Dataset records
╔══

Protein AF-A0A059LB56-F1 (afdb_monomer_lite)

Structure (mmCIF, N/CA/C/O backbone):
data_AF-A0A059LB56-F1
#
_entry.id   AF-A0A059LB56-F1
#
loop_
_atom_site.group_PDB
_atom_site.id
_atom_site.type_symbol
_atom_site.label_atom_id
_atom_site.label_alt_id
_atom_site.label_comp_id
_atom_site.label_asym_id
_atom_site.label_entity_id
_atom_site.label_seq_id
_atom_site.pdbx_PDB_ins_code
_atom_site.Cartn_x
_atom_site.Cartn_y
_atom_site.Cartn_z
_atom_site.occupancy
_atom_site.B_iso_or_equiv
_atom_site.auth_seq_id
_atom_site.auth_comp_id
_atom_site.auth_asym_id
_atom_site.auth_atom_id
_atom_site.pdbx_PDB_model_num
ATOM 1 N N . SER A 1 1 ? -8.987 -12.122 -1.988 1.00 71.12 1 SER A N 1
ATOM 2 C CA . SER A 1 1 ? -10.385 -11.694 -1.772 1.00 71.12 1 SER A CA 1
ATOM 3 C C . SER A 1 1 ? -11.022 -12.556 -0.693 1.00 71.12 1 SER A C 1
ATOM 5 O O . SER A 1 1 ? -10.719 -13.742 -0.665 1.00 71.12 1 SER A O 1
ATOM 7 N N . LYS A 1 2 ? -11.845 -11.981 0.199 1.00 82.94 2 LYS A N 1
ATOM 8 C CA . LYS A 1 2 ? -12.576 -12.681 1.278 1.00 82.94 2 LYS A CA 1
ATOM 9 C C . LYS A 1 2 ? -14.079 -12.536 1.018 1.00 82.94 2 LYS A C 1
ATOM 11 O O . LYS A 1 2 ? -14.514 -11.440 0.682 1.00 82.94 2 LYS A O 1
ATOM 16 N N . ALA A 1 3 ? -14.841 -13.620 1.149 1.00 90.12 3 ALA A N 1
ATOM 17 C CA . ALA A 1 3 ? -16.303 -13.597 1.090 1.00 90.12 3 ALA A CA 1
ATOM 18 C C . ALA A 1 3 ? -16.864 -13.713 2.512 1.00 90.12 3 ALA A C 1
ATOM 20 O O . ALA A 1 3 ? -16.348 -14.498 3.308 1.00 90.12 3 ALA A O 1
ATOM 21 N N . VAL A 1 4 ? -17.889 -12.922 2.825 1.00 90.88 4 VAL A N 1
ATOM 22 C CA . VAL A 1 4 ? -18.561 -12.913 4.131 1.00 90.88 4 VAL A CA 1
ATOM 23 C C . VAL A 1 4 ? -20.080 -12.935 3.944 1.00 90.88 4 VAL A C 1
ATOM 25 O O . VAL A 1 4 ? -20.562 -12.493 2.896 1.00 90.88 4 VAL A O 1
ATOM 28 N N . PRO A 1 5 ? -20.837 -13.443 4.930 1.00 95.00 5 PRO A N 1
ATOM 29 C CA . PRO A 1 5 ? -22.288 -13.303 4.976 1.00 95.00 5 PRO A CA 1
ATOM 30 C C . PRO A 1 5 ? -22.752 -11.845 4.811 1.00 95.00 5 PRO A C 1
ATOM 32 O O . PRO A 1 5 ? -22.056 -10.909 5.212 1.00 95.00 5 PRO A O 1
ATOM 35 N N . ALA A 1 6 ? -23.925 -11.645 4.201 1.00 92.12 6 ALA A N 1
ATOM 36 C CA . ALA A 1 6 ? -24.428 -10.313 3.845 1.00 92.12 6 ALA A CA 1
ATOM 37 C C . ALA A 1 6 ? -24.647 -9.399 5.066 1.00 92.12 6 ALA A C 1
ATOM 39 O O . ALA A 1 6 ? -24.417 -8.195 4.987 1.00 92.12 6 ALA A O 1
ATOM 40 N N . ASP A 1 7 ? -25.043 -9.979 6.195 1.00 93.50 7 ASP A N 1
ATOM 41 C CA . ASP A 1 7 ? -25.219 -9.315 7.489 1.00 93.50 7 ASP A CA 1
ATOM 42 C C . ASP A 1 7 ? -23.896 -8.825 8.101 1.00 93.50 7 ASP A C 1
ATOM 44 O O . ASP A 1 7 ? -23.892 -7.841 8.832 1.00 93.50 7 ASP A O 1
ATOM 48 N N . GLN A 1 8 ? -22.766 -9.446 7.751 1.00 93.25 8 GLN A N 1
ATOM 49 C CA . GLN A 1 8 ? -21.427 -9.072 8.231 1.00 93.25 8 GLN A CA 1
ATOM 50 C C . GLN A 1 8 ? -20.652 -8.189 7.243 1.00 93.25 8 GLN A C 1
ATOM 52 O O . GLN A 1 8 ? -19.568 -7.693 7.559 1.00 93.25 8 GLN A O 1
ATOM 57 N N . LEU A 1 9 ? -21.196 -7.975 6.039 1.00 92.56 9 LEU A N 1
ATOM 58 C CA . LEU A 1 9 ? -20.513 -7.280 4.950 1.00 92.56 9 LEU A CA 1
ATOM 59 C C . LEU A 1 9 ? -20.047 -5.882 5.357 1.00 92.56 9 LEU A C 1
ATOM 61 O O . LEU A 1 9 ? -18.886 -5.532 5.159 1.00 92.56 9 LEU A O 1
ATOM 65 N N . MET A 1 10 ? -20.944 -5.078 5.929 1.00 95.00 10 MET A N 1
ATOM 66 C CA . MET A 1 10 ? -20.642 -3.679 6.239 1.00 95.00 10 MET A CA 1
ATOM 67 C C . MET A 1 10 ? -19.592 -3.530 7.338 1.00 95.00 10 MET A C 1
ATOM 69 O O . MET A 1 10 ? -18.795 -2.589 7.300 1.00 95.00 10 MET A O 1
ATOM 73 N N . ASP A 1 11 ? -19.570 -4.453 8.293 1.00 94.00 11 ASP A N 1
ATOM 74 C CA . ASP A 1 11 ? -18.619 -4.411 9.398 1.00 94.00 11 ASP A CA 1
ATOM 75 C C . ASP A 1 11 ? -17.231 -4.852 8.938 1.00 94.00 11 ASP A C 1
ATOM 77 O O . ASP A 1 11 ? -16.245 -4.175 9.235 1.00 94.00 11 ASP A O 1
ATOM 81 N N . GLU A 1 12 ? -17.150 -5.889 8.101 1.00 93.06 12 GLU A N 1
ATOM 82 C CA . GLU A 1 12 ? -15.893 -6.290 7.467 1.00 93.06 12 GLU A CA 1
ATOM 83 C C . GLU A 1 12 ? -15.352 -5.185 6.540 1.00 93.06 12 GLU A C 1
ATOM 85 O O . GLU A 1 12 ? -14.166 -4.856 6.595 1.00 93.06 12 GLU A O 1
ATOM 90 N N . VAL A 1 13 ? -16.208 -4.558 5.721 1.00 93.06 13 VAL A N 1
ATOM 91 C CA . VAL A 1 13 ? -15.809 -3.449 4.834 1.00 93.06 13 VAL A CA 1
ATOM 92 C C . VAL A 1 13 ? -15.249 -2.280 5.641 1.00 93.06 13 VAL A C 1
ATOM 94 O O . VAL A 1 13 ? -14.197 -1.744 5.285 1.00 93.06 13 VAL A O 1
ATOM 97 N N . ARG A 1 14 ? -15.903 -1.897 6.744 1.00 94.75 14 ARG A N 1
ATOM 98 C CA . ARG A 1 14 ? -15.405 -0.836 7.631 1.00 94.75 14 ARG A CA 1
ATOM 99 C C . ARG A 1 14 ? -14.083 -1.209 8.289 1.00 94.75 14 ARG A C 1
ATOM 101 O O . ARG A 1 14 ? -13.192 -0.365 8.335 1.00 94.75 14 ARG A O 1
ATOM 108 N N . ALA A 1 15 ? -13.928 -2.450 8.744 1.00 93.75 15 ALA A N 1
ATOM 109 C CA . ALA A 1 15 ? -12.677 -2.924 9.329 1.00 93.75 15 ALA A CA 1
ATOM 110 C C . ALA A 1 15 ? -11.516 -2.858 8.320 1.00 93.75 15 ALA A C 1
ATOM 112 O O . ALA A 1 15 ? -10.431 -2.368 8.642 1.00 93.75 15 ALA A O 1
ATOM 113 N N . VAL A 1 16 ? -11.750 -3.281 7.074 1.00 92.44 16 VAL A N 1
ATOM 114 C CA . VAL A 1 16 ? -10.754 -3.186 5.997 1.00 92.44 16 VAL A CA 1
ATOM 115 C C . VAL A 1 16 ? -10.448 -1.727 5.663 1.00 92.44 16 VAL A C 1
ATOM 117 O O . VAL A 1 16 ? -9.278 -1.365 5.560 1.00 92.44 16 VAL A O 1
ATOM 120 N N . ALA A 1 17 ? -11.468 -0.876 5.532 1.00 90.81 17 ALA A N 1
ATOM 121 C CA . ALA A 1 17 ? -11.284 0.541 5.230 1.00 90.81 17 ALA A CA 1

╚══
╔══

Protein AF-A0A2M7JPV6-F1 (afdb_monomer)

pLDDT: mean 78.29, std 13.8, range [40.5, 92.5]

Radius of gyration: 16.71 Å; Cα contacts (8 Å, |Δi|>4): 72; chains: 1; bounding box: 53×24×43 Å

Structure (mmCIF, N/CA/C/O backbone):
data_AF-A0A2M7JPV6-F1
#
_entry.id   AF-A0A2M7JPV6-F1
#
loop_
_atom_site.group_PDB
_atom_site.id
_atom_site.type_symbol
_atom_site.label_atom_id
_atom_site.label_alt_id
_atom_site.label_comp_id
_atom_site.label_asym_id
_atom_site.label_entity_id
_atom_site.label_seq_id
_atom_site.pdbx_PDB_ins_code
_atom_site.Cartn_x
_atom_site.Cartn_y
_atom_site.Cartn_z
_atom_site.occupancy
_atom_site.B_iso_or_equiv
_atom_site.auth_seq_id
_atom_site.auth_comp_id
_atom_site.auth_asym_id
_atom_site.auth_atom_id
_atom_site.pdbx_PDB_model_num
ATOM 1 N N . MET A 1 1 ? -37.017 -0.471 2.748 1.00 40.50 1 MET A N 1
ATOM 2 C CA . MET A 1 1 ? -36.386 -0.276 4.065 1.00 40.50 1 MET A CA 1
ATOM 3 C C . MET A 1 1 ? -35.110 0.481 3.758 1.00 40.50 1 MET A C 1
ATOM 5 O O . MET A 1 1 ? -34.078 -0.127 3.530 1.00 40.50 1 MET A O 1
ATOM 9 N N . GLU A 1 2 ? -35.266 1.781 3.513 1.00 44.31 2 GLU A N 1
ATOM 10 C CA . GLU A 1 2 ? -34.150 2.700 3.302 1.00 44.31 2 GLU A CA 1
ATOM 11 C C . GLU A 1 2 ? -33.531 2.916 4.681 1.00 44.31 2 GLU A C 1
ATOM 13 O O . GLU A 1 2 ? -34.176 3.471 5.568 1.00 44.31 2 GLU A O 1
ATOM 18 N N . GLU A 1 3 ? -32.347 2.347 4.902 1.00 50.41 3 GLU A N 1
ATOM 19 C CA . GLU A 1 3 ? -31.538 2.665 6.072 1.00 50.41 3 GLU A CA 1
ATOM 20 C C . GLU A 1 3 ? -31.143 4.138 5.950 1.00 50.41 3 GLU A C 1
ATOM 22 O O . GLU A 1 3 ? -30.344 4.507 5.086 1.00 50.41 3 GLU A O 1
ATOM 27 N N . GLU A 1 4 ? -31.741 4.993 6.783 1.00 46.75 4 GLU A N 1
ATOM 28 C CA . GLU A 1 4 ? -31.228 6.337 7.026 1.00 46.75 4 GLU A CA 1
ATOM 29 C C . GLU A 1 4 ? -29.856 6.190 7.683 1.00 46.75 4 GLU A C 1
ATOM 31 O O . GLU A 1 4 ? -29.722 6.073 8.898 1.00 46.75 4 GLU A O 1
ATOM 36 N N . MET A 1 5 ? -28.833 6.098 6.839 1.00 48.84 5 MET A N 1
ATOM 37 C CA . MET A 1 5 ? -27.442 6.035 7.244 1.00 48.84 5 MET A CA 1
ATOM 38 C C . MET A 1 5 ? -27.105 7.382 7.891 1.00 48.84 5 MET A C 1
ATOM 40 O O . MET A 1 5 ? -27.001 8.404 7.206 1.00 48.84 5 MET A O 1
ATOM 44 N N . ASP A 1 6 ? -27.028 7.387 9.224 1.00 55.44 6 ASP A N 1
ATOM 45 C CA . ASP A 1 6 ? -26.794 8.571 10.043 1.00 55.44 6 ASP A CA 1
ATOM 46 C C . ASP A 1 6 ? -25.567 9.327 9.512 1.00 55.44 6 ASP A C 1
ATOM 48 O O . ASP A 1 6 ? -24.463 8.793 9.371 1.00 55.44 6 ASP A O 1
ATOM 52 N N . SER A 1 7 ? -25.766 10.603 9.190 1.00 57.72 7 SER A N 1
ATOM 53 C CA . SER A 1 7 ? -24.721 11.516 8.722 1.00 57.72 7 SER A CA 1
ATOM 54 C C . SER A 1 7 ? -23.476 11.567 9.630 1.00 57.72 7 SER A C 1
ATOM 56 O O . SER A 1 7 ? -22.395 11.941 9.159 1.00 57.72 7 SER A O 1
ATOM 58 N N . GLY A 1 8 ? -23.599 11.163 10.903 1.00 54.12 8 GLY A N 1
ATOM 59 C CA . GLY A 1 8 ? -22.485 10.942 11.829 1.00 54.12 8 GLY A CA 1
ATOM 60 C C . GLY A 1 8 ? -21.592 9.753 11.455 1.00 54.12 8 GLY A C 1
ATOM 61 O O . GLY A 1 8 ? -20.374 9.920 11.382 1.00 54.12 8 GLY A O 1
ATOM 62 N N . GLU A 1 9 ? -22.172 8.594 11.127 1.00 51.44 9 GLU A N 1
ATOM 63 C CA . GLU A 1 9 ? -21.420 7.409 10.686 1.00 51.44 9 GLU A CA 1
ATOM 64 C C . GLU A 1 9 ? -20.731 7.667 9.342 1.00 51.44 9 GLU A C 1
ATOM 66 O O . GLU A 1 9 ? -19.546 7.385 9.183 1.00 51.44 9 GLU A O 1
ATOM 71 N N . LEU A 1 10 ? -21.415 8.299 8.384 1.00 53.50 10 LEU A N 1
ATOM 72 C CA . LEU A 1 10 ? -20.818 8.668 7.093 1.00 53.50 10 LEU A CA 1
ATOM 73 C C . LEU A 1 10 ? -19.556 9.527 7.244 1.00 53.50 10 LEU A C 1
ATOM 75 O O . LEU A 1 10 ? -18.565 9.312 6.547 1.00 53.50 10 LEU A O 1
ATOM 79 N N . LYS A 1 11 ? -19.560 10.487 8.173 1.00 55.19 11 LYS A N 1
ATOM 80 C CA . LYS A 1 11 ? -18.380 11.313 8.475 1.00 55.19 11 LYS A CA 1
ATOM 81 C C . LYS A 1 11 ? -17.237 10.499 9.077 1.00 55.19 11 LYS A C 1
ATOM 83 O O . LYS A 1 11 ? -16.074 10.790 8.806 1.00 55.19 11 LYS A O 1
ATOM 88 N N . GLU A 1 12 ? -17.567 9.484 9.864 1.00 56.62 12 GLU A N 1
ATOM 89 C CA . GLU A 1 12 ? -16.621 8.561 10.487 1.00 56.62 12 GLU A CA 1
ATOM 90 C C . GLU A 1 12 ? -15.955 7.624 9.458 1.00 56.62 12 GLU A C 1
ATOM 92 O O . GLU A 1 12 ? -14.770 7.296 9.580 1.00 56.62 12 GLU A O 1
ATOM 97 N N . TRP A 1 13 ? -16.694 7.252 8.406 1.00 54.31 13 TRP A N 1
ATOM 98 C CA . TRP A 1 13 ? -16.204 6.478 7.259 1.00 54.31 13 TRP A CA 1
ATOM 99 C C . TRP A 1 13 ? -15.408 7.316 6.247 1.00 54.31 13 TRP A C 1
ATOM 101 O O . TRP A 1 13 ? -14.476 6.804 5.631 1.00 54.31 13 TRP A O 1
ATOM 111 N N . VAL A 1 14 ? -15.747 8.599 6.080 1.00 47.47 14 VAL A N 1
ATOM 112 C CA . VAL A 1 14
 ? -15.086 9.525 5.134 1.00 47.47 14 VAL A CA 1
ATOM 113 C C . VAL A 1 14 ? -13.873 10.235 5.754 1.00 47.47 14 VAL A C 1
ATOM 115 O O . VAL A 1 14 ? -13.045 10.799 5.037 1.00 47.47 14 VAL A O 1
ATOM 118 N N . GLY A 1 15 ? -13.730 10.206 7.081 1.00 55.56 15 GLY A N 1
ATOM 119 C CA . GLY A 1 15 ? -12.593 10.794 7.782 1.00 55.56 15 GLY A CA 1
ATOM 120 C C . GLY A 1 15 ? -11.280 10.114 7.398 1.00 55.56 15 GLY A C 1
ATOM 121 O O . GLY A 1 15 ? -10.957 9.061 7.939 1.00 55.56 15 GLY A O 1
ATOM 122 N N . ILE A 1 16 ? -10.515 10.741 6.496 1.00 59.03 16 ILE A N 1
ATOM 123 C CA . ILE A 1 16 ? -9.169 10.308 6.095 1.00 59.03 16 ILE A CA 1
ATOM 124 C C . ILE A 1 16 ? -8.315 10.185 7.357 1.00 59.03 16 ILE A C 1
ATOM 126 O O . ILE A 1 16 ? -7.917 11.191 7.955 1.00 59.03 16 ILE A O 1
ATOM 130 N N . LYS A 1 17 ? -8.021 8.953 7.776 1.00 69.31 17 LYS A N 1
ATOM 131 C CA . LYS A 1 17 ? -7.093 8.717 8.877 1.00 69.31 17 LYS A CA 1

╚══

» **TASK TO COMPLETE**: All that should be written out is the stretch of lines above between the one holding "ATOM 29 C C ." and the one holding "ATOM 40 O O", inclusive, exactly as given.

» **SOLVED EXERCISE**:
ATOM 29 C C . GLU A 1 4 ? -29.856 6.190 7.683 1.00 46.75 4 GLU A C 1
ATOM 31 O O . GLU A 1 4 ? -29.722 6.073 8.898 1.00 46.75 4 GLU A O 1
ATOM 36 N N . MET A 1 5 ? -28.833 6.098 6.839 1.00 48.84 5 MET A N 1
ATOM 37 C CA . MET A 1 5 ? -27.442 6.035 7.244 1.00 48.84 5 MET A CA 1
ATOM 38 C C . MET A 1 5 ? -27.105 7.382 7.891 1.00 48.84 5 MET A C 1
ATOM 40 O O . MET A 1 5 ? -27.001 8.404 7.206 1.00 48.84 5 MET A O 1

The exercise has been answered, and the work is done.